(Stored items from a collection):
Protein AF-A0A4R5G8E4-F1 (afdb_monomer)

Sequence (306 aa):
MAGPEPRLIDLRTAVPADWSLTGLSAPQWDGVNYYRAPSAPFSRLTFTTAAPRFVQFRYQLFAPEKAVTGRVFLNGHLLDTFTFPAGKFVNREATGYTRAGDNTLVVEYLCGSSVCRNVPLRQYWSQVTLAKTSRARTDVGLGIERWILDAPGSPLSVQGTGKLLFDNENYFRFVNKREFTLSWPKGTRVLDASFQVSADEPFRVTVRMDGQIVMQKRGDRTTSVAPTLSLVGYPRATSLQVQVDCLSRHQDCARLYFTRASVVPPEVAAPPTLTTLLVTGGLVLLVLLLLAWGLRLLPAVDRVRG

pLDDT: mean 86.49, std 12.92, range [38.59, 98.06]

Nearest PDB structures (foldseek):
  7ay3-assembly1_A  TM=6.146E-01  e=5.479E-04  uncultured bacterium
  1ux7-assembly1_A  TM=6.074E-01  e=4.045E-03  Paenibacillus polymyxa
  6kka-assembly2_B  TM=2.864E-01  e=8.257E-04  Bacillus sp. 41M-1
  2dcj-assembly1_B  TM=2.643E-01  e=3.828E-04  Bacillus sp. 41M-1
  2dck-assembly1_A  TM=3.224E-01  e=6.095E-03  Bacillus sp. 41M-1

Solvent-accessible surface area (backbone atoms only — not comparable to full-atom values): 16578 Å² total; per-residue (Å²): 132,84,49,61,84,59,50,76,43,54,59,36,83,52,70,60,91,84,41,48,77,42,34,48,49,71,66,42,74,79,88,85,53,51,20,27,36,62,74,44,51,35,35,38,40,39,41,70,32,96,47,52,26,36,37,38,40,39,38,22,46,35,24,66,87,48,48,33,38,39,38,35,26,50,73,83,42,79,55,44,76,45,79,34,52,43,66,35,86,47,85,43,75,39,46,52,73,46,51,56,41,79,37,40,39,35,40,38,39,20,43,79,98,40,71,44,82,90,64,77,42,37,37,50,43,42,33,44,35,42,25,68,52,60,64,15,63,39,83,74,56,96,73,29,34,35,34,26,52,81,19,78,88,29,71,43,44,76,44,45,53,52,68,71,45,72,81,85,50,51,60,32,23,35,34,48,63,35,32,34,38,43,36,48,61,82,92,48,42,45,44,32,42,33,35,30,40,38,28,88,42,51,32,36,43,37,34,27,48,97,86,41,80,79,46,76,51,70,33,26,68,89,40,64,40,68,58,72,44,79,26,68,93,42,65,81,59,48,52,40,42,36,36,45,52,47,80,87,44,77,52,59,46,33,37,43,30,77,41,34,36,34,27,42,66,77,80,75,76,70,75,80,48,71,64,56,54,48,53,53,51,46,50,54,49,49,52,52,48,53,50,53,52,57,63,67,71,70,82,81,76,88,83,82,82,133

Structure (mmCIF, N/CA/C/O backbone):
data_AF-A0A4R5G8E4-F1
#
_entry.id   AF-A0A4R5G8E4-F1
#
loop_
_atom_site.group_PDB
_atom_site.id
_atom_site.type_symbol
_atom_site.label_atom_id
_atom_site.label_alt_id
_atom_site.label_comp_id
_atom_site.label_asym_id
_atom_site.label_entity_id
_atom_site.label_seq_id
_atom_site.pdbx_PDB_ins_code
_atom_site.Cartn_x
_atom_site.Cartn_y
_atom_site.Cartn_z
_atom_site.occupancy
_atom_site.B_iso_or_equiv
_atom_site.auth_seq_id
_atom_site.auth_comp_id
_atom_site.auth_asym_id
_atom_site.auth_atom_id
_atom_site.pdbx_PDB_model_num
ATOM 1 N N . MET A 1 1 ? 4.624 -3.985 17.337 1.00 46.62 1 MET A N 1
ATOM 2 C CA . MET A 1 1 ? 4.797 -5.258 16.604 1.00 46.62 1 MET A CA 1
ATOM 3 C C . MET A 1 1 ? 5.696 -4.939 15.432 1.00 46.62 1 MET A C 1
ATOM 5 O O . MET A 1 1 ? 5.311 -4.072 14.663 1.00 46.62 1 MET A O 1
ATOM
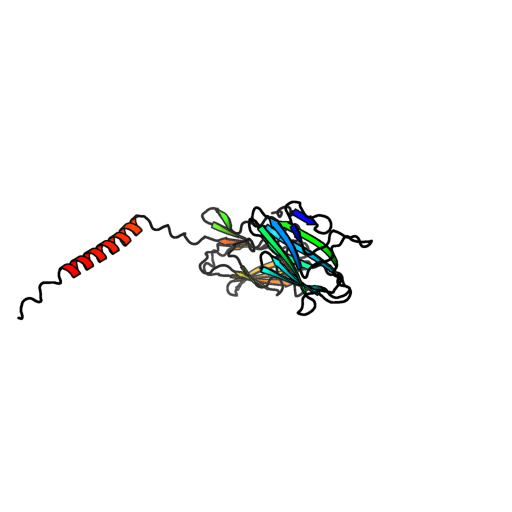 9 N N . ALA A 1 2 ? 6.884 -5.537 15.349 1.00 46.66 2 ALA A N 1
ATOM 10 C CA . ALA A 1 2 ? 7.732 -5.389 14.169 1.00 46.66 2 ALA A CA 1
ATOM 11 C C . ALA A 1 2 ? 7.016 -6.001 12.954 1.00 46.66 2 ALA A C 1
ATOM 13 O O . ALA A 1 2 ? 6.349 -7.034 13.093 1.00 46.66 2 ALA A O 1
ATOM 14 N N . GLY A 1 3 ? 7.101 -5.352 11.794 1.00 49.03 3 GLY A N 1
ATOM 15 C CA . GLY A 1 3 ? 6.592 -5.922 10.555 1.00 49.03 3 GLY A CA 1
ATOM 16 C C . GLY A 1 3 ? 7.321 -7.216 10.180 1.00 49.03 3 GLY A C 1
ATOM 17 O O . GLY A 1 3 ? 8.401 -7.512 10.690 1.00 49.03 3 GLY A O 1
ATOM 18 N N . PRO A 1 4 ? 6.722 -8.036 9.307 1.00 57.88 4 PRO A N 1
ATOM 19 C CA . PRO A 1 4 ? 7.383 -9.226 8.789 1.00 57.88 4 PRO A CA 1
ATOM 20 C C . PRO A 1 4 ? 8.597 -8.829 7.944 1.00 57.88 4 PRO A C 1
ATOM 22 O O . PRO A 1 4 ? 8.485 -7.908 7.138 1.00 57.88 4 PRO A O 1
ATOM 25 N N . GLU A 1 5 ? 9.708 -9.565 8.064 1.00 69.88 5 GLU A N 1
ATOM 26 C CA . GLU A 1 5 ? 10.880 -9.335 7.213 1.00 69.88 5 GLU A CA 1
ATOM 27 C C . GLU A 1 5 ? 10.486 -9.407 5.728 1.00 69.88 5 GLU A C 1
ATOM 29 O O . GLU A 1 5 ? 9.968 -10.437 5.264 1.00 69.88 5 GLU A O 1
ATOM 34 N N . PRO A 1 6 ? 10.659 -8.307 4.979 1.00 82.25 6 PRO A N 1
ATOM 35 C CA . PRO A 1 6 ? 10.312 -8.267 3.575 1.00 82.25 6 PRO A CA 1
ATOM 36 C C . PRO A 1 6 ? 11.346 -9.039 2.753 1.00 82.25 6 PRO A C 1
ATOM 38 O O . PRO A 1 6 ? 12.552 -8.856 2.905 1.00 82.25 6 PRO A O 1
ATOM 41 N N . ARG A 1 7 ? 10.884 -9.859 1.805 1.00 89.06 7 ARG A N 1
ATOM 42 C CA . ARG A 1 7 ? 11.763 -10.412 0.770 1.00 89.06 7 ARG A CA 1
ATOM 43 C C . ARG A 1 7 ? 11.917 -9.368 -0.326 1.00 89.06 7 ARG A C 1
ATOM 45 O O . ARG A 1 7 ? 10.941 -9.037 -1.000 1.00 89.06 7 ARG A O 1
ATOM 52 N N . LEU A 1 8 ? 13.135 -8.875 -0.503 1.00 90.44 8 LEU A N 1
ATOM 53 C CA . LEU A 1 8 ? 13.502 -7.939 -1.558 1.00 90.44 8 LEU A CA 1
ATOM 54 C C . LEU A 1 8 ? 14.050 -8.705 -2.765 1.00 90.44 8 LEU A C 1
ATOM 56 O O . LEU A 1 8 ? 14.945 -9.534 -2.622 1.00 90.44 8 LEU A O 1
ATOM 60 N N . ILE A 1 9 ? 13.515 -8.426 -3.951 1.00 93.06 9 ILE A N 1
ATOM 61 C CA . ILE A 1 9 ? 13.981 -8.978 -5.221 1.00 93.06 9 ILE A CA 1
ATOM 62 C C . ILE A 1 9 ? 14.403 -7.819 -6.122 1.00 93.06 9 ILE A C 1
ATOM 64 O O . ILE A 1 9 ? 13.571 -6.998 -6.515 1.00 93.06 9 ILE A O 1
ATOM 68 N N . ASP A 1 10 ? 15.690 -7.767 -6.460 1.00 92.12 10 ASP A N 1
ATOM 69 C CA . ASP A 1 10 ? 16.248 -6.805 -7.407 1.00 92.12 10 ASP A CA 1
ATOM 70 C C . ASP A 1 10 ? 16.200 -7.364 -8.834 1.00 92.12 10 ASP A C 1
ATOM 72 O O . ASP A 1 10 ? 17.018 -8.194 -9.217 1.00 92.12 10 ASP A O 1
ATOM 76 N N . LEU A 1 11 ? 15.256 -6.877 -9.639 1.00 91.81 11 LEU A N 1
ATOM 77 C CA . LEU A 1 11 ? 15.038 -7.350 -11.008 1.00 91.81 11 LEU A CA 1
ATOM 78 C C . LEU A 1 11 ? 16.075 -6.813 -12.005 1.00 91.81 11 LEU A C 1
ATOM 80 O O . LEU A 1 11 ? 16.074 -7.219 -13.171 1.00 91.81 11 LEU A O 1
ATOM 84 N N . ARG A 1 12 ? 16.954 -5.891 -11.592 1.00 87.50 12 ARG A N 1
ATOM 85 C CA . ARG A 1 12 ? 17.979 -5.314 -12.475 1.00 87.50 12 AR
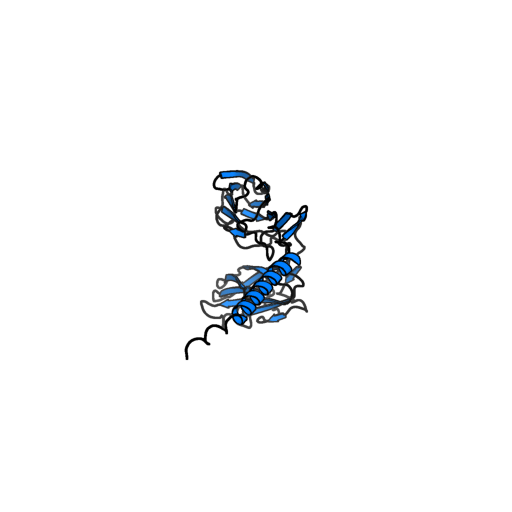G A CA 1
ATOM 86 C C . ARG A 1 12 ? 18.997 -6.361 -12.892 1.00 87.50 12 ARG A C 1
ATOM 88 O O . ARG A 1 12 ? 19.331 -6.442 -14.067 1.00 87.50 12 ARG A O 1
ATOM 95 N N . THR A 1 13 ? 19.452 -7.167 -11.939 1.00 82.56 13 THR A N 1
ATOM 96 C CA . THR A 1 13 ? 20.591 -8.077 -12.107 1.00 82.56 13 THR A CA 1
ATOM 97 C C . THR A 1 13 ? 20.150 -9.525 -12.252 1.00 82.56 13 THR A C 1
ATOM 99 O O . THR A 1 13 ? 20.629 -10.217 -13.146 1.00 82.56 13 THR A O 1
ATOM 102 N N . ALA A 1 14 ? 19.190 -9.977 -11.444 1.00 85.31 14 ALA A N 1
ATOM 103 C CA . ALA A 1 14 ? 18.739 -11.362 -11.441 1.00 85.31 14 ALA A CA 1
ATOM 104 C C . ALA A 1 14 ? 17.229 -11.469 -11.215 1.00 85.31 14 ALA A C 1
ATOM 106 O O . ALA A 1 14 ? 16.607 -10.649 -10.549 1.00 85.31 14 ALA A O 1
ATOM 107 N N . VAL A 1 15 ? 16.631 -12.513 -11.775 1.00 90.50 15 VAL A N 1
ATOM 108 C CA . VAL A 1 15 ? 15.240 -12.888 -11.513 1.00 90.50 15 VAL A CA 1
ATOM 109 C C . VAL A 1 15 ? 15.291 -14.255 -10.829 1.00 90.50 15 VAL A C 1
ATOM 111 O O . VAL A 1 15 ? 16.058 -15.101 -11.296 1.00 90.50 15 VAL A O 1
ATOM 114 N N . PRO A 1 16 ? 14.565 -14.481 -9.715 1.00 93.19 16 PRO A N 1
ATOM 115 C CA . PRO A 1 16 ? 14.513 -15.794 -9.077 1.00 93.19 16 PRO A CA 1
ATOM 116 C C . PRO A 1 16 ? 14.165 -16.895 -10.084 1.00 93.19 16 PRO A C 1
ATOM 118 O O . PRO A 1 16 ? 13.388 -16.656 -11.004 1.00 93.19 16 PRO A O 1
ATOM 121 N N . ALA A 1 17 ? 14.729 -18.092 -9.914 1.00 90.44 17 ALA A N 1
ATOM 122 C CA . ALA A 1 17 ? 14.579 -19.180 -10.886 1.00 90.44 17 ALA A CA 1
ATOM 123 C C . ALA A 1 17 ? 13.117 -19.630 -11.083 1.00 90.44 17 ALA A C 1
ATOM 125 O O . ALA A 1 17 ? 12.757 -20.117 -12.149 1.00 90.44 17 ALA A O 1
ATOM 126 N N . ASP A 1 18 ? 12.276 -19.450 -10.064 1.00 91.56 18 ASP A N 1
ATOM 127 C CA . ASP A 1 18 ? 10.840 -19.737 -10.069 1.00 91.56 18 ASP A CA 1
ATOM 128 C C . ASP A 1 18 ? 9.985 -18.585 -10.633 1.00 91.56 18 ASP A C 1
ATOM 130 O O . ASP A 1 18 ? 8.755 -18.660 -10.629 1.00 91.56 18 ASP A O 1
ATOM 134 N N . TRP A 1 19 ? 10.609 -17.485 -11.065 1.00 95.94 19 TRP A N 1
ATOM 135 C CA . TRP A 1 19 ? 9.947 -16.294 -11.597 1.00 95.94 19 TRP A CA 1
ATOM 136 C C . TRP A 1 19 ? 10.278 -16.137 -13.080 1.00 95.94 19 TRP A C 1
ATOM 138 O O . TRP A 1 19 ? 11.355 -16.503 -13.543 1.00 95.94 19 TRP A O 1
ATOM 148 N N . SER A 1 20 ? 9.365 -15.531 -13.836 1.00 95.88 20 SER A N 1
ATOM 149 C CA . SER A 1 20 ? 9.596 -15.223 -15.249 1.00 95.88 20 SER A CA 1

(Task instructions): When you reach the line holding "ATOM 72 O O" in the records above, begin reproducing exactly, stop after the line holding "ATOM 84 N N", and output nothing else.

(Your solution):
ATOM 72 O O . ASP A 1 10 ? 17.018 -8.194 -9.217 1.00 92.12 10 ASP A O 1
ATOM 76 N N . LEU A 1 11 ? 15.256 -6.877 -9.639 1.00 91.81 11 LEU A N 1
ATOM 77 C CA . LEU A 1 11 ? 15.038 -7.350 -11.008 1.00 91.81 11 LEU A CA 1
ATOM 78 C C . LEU A 1 11 ? 16.075 -6.813 -12.005 1.00 91.81 11 LEU A C 1
ATOM 80 O O . LEU A 1 11 ? 16.074 -7.219 -13.171 1.00 91.81 11 LEU A O 1
ATOM 84 N N . ARG A 1 12 ? 16.954 -5.891 -11.592 1.00 87.50 12 ARG A N 1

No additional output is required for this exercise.